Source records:
━━━━━━━━

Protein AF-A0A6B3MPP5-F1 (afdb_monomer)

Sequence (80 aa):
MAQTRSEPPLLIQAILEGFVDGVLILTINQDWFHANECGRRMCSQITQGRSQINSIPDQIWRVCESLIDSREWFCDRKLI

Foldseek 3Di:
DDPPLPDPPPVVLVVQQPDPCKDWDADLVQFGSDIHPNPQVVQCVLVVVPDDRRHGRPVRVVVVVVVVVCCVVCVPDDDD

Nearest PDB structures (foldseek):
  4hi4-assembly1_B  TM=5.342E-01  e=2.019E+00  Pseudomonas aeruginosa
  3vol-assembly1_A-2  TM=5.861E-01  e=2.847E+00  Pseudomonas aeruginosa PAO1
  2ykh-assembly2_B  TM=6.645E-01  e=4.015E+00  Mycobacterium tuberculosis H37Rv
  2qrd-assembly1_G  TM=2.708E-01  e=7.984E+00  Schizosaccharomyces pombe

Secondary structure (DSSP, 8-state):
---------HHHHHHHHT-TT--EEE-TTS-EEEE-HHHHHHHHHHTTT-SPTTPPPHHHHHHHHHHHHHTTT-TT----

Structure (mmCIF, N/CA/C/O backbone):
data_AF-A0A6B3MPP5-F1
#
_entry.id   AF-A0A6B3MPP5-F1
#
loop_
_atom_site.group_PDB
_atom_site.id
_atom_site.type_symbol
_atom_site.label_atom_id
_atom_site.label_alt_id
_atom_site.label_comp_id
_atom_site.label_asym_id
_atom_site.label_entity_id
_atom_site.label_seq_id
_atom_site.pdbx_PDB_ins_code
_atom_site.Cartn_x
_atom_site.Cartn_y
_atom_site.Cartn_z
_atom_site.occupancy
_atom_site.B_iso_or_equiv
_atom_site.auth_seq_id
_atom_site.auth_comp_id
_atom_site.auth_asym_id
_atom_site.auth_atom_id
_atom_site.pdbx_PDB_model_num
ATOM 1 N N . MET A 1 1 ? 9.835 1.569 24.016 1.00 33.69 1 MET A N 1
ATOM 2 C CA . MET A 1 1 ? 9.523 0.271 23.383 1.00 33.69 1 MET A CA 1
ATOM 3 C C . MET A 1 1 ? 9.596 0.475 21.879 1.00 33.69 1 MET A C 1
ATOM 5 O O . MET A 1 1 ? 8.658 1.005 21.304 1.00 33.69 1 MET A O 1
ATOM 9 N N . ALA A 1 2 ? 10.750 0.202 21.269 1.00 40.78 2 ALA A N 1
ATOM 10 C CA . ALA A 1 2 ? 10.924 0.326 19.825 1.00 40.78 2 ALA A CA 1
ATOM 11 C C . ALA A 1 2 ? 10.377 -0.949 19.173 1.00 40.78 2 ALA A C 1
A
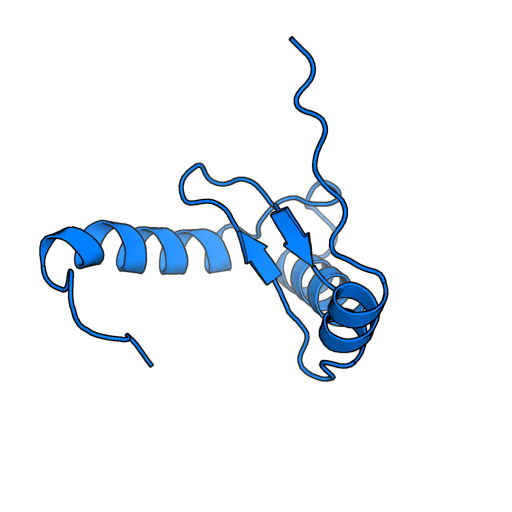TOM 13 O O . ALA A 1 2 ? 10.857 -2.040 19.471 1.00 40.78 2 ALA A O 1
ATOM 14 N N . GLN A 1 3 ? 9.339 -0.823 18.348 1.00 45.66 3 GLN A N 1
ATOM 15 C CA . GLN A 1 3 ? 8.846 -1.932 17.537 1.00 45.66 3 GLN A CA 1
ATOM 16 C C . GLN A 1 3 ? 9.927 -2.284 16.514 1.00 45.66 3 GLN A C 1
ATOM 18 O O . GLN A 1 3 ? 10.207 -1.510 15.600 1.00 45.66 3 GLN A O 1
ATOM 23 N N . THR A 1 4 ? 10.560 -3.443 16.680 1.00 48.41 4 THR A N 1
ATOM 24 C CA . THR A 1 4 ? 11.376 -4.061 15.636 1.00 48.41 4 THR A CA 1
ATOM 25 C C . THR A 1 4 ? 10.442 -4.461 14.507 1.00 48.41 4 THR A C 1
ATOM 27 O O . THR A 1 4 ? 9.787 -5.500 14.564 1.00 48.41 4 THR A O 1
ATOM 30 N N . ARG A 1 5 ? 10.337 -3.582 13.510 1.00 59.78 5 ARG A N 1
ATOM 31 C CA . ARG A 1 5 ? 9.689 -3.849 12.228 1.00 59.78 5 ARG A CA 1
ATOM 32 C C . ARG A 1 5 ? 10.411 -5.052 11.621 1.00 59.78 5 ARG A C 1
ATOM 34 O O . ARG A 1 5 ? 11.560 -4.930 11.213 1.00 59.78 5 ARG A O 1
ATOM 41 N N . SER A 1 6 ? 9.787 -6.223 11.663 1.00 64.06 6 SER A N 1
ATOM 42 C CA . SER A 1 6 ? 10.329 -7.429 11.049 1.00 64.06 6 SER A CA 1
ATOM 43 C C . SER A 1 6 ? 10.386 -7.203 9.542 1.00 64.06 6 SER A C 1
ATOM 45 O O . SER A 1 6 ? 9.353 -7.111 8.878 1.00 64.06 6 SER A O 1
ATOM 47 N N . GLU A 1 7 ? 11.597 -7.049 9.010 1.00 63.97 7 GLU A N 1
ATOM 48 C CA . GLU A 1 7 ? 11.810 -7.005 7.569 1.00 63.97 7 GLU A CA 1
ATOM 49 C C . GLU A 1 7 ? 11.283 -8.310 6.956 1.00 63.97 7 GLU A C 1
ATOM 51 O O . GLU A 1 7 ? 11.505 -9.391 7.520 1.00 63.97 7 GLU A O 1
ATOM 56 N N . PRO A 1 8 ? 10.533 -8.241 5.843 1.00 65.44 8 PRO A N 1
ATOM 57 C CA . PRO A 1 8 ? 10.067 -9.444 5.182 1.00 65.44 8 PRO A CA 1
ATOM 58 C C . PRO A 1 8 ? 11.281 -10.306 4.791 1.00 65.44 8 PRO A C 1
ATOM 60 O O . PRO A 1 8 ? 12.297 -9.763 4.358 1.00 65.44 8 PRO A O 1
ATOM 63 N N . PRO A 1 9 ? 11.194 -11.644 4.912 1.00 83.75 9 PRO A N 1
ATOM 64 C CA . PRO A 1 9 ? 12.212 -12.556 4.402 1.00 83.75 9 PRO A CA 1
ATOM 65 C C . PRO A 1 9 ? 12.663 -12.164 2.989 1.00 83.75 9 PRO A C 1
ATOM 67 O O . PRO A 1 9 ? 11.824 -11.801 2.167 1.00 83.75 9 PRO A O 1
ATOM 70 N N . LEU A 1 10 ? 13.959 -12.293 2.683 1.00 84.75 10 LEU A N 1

━━━━━━━━

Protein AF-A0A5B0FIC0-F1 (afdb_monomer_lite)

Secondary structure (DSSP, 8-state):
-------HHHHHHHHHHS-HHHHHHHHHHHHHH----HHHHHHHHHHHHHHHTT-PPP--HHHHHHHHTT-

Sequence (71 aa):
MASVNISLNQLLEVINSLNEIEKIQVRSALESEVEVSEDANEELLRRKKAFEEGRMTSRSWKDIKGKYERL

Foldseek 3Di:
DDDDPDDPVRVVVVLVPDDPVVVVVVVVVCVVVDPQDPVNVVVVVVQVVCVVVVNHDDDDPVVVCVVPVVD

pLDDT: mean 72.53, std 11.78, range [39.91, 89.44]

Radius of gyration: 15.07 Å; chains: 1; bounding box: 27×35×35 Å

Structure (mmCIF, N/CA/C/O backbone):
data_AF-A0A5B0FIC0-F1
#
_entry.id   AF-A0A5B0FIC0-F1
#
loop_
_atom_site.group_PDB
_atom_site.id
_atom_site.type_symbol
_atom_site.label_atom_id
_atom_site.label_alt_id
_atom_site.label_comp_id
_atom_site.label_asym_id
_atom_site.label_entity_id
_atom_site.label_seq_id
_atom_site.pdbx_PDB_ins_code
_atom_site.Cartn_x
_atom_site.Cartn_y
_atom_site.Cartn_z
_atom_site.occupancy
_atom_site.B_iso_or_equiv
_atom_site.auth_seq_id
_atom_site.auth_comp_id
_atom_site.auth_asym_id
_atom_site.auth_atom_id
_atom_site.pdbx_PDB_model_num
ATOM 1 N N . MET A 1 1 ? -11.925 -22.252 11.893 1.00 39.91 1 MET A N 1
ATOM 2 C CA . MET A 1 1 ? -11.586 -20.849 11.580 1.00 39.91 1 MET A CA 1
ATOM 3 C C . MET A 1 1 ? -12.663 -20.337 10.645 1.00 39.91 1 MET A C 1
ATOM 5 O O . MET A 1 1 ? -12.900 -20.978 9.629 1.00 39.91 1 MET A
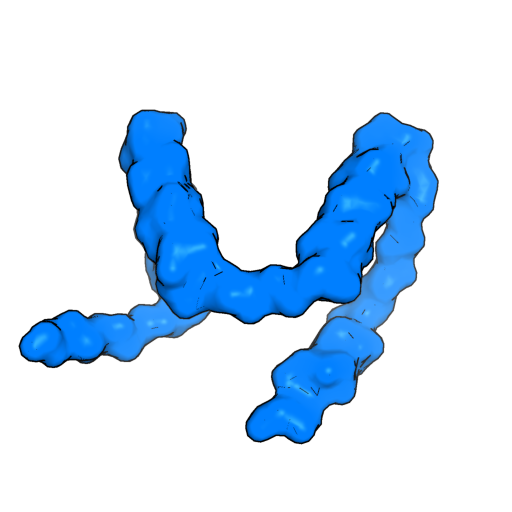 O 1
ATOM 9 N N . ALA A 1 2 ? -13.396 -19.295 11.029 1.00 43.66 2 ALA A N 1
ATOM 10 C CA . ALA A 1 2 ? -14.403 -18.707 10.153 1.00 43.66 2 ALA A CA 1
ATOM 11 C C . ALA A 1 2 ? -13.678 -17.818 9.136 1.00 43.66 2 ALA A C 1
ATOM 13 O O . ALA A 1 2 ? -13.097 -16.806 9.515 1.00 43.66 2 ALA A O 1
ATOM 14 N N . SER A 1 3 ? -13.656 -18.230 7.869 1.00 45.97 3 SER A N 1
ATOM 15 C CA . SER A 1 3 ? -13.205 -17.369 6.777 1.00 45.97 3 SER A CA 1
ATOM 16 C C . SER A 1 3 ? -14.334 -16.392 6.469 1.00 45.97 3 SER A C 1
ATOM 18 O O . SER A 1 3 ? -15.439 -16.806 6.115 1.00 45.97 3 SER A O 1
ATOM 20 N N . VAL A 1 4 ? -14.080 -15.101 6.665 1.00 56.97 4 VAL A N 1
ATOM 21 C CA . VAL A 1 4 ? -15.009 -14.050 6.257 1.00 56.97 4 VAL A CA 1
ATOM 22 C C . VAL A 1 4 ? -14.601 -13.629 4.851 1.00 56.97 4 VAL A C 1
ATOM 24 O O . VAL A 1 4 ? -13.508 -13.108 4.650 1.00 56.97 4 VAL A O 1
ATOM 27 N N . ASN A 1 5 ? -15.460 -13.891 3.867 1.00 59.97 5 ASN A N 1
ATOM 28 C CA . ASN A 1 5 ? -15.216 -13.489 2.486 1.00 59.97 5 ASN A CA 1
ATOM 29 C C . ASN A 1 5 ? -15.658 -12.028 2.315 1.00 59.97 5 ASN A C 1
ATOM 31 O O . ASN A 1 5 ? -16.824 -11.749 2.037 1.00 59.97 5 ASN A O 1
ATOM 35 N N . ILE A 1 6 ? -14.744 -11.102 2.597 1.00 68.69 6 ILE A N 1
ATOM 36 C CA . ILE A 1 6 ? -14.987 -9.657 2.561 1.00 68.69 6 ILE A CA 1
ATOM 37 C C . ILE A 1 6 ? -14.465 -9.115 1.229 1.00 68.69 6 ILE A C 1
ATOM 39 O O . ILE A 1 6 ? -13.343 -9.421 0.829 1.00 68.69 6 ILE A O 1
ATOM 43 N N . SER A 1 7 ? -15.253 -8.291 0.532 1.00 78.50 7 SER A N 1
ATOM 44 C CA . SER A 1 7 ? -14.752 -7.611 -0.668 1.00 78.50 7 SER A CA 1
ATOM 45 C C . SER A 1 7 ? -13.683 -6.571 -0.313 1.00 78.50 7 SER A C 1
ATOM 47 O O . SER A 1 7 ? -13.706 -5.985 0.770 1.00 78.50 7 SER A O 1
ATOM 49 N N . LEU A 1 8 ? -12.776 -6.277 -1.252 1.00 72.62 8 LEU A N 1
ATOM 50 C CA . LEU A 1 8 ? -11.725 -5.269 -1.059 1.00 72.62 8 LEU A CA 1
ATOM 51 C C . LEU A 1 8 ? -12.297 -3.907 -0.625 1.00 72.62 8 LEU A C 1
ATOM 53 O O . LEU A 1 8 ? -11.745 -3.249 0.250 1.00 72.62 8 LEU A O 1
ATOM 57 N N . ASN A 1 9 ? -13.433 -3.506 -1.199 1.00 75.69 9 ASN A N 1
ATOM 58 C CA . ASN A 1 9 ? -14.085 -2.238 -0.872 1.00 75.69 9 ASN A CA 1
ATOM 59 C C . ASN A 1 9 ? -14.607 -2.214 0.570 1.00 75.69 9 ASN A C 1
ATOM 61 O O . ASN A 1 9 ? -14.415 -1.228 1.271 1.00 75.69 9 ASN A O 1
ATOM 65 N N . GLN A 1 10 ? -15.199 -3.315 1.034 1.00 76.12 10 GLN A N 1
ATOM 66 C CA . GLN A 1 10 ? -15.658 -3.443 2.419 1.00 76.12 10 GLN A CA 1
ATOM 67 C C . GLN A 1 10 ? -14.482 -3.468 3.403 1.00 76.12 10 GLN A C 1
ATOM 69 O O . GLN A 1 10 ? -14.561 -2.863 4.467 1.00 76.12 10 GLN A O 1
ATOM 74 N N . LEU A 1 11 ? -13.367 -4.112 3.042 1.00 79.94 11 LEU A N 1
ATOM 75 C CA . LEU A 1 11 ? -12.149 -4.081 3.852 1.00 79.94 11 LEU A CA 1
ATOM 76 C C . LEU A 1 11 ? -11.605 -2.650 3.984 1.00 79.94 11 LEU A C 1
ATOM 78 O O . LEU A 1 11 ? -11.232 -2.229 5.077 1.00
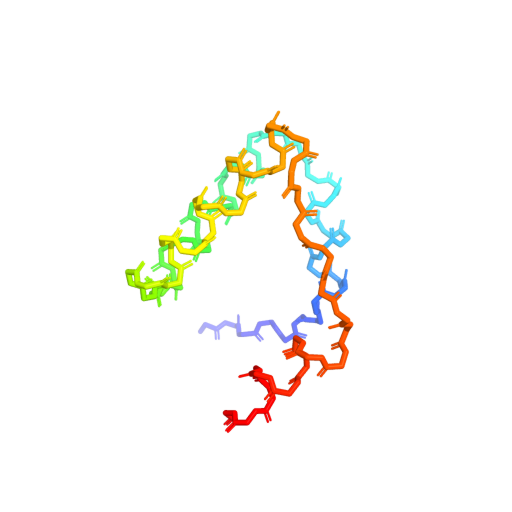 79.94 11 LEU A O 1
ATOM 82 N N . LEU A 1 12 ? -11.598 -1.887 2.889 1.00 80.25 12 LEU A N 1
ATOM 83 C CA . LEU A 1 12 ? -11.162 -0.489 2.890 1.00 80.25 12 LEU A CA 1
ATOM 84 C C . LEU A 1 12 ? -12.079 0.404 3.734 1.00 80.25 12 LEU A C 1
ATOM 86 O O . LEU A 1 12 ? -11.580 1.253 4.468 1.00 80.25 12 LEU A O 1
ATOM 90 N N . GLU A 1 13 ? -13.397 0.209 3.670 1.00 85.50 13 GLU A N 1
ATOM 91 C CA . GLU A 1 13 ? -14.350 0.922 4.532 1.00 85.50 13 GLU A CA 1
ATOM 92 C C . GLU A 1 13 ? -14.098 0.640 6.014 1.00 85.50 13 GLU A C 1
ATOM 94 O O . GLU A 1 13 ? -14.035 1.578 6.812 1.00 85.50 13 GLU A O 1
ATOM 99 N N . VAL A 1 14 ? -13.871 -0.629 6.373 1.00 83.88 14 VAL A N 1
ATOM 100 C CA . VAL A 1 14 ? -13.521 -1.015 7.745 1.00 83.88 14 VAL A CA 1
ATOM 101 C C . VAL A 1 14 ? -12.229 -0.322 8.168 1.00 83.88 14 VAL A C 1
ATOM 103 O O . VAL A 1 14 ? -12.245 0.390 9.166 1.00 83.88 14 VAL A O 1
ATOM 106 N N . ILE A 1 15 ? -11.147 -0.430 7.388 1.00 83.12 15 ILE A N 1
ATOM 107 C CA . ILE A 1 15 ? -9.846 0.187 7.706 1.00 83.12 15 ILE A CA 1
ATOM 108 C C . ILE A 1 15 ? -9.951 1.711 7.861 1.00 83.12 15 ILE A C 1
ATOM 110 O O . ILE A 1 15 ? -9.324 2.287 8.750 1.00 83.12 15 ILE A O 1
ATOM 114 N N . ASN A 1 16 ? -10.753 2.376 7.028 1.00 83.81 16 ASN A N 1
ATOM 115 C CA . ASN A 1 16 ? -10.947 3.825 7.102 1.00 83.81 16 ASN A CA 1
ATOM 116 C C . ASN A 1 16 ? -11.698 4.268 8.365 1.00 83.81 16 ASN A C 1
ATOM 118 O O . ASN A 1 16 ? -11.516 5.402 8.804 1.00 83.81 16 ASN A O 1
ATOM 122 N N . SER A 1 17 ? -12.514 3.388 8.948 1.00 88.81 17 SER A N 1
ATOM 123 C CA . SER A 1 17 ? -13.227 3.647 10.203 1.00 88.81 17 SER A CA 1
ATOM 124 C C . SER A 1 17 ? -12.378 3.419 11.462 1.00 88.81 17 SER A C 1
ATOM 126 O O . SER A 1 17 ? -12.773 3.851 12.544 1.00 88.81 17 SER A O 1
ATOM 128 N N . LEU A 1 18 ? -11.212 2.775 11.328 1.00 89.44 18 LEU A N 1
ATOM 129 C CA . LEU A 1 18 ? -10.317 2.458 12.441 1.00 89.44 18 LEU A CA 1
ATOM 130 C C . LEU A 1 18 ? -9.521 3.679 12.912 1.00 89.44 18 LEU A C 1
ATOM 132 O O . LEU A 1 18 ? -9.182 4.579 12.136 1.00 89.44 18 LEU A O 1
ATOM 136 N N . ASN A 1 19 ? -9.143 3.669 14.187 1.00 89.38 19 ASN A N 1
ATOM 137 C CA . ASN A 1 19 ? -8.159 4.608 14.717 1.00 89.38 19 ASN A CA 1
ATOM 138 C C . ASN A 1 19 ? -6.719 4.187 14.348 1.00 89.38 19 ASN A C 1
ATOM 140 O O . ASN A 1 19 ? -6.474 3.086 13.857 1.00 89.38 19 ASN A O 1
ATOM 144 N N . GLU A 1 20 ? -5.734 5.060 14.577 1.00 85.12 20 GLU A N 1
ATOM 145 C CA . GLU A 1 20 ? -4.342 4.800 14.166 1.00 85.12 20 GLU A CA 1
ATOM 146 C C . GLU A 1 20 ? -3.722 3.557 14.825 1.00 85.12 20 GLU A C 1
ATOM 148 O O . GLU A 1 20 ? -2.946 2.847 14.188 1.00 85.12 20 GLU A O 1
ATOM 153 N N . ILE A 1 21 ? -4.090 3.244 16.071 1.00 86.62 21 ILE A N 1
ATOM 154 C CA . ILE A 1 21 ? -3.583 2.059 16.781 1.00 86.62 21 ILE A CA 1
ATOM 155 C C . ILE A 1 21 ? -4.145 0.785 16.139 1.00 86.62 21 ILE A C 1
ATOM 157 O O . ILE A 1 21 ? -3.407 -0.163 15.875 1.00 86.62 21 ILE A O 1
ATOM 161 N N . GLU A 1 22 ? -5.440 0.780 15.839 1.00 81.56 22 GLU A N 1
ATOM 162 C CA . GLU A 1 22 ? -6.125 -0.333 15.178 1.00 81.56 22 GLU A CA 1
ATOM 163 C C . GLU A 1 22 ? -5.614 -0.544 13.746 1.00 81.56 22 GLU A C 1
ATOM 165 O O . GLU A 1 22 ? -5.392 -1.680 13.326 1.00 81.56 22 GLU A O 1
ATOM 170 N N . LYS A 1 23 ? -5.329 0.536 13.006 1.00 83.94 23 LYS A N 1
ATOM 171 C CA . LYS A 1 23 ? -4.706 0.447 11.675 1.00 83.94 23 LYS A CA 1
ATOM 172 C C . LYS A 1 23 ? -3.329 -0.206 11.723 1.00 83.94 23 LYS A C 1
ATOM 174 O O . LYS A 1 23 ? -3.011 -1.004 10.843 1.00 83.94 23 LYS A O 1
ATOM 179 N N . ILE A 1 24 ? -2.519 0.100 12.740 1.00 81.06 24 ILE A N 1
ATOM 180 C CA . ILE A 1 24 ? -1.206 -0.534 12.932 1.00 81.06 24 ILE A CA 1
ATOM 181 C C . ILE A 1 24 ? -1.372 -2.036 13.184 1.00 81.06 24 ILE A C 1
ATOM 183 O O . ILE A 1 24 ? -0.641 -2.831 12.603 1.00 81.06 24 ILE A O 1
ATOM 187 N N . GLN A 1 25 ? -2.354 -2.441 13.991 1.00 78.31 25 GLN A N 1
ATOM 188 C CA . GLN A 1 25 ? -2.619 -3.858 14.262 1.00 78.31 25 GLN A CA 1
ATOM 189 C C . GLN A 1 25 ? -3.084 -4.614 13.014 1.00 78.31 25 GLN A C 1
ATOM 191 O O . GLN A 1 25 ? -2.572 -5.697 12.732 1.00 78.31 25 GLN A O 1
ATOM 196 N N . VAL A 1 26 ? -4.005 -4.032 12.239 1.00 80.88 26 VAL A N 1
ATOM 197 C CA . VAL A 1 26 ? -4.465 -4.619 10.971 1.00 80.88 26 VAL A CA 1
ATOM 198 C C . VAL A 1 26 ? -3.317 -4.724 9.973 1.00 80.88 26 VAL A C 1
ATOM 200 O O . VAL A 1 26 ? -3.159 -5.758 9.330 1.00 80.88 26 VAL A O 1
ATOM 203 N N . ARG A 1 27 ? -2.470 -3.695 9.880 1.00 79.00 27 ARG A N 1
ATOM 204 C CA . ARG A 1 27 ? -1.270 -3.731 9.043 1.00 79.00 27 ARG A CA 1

━━━━━━━━

== Exercise prompt ==
An exact, complete copy of the lines above from the one with "ATOM 22 C C" through the one with "ATOM 45 C C" is the whole answer.

== Result of this exercise ==
ATOM 22 C C . VAL A 1 4 ? -14.601 -13.629 4.851 1.00 56.97 4 VAL A C 1
ATOM 24 O O . VAL A 1 4 ? -13.508 -13.108 4.650 1.00 56.97 4 VAL A O 1
ATOM 27 N N . ASN A 1 5 ? -15.460 -13.891 3.867 1.00 59.97 5 ASN A N 1
ATOM 28 C CA . ASN A 1 5 ? -15.216 -13.489 2.486 1.00 59.97 5 ASN A CA 1
ATOM 29 C C . ASN A 1 5 ? -15.658 -12.028 2.315 1.00 59.97 5 ASN A C 1
ATOM 31 O O . ASN A 1 5 ? -16.824 -11.749 2.037 1.00 59.97 5 ASN A O 1
ATOM 35 N N . ILE A 1 6 ? -14.744 -11.102 2.597 1.00 68.69 6 ILE A N 1
ATOM 36 C CA . ILE A 1 6 ? -14.987 -9.657 2.561 1.00 68.69 6 ILE A CA 1
ATOM 37 C C . ILE A 1 6 ? -14.465 -9.115 1.229 1.00 68.69 6 ILE A C 1
ATOM 39 O O . ILE A 1 6 ? -13.343 -9.421 0.829 1.00 68.69 6 ILE A O 1
ATOM 43 N N . SER A 1 7 ? -15.253 -8.291 0.532 1.00 78.50 7 SER A N 1
ATOM 44 C CA . SER A 1 7 ? -14.752 -7.611 -0.668 1.00 78.50 7 SER A CA 1
ATOM 45 C C . SER A 1 7 ? -13.683 -6.571 -0.313 1.00 78.50 7 SER A C 1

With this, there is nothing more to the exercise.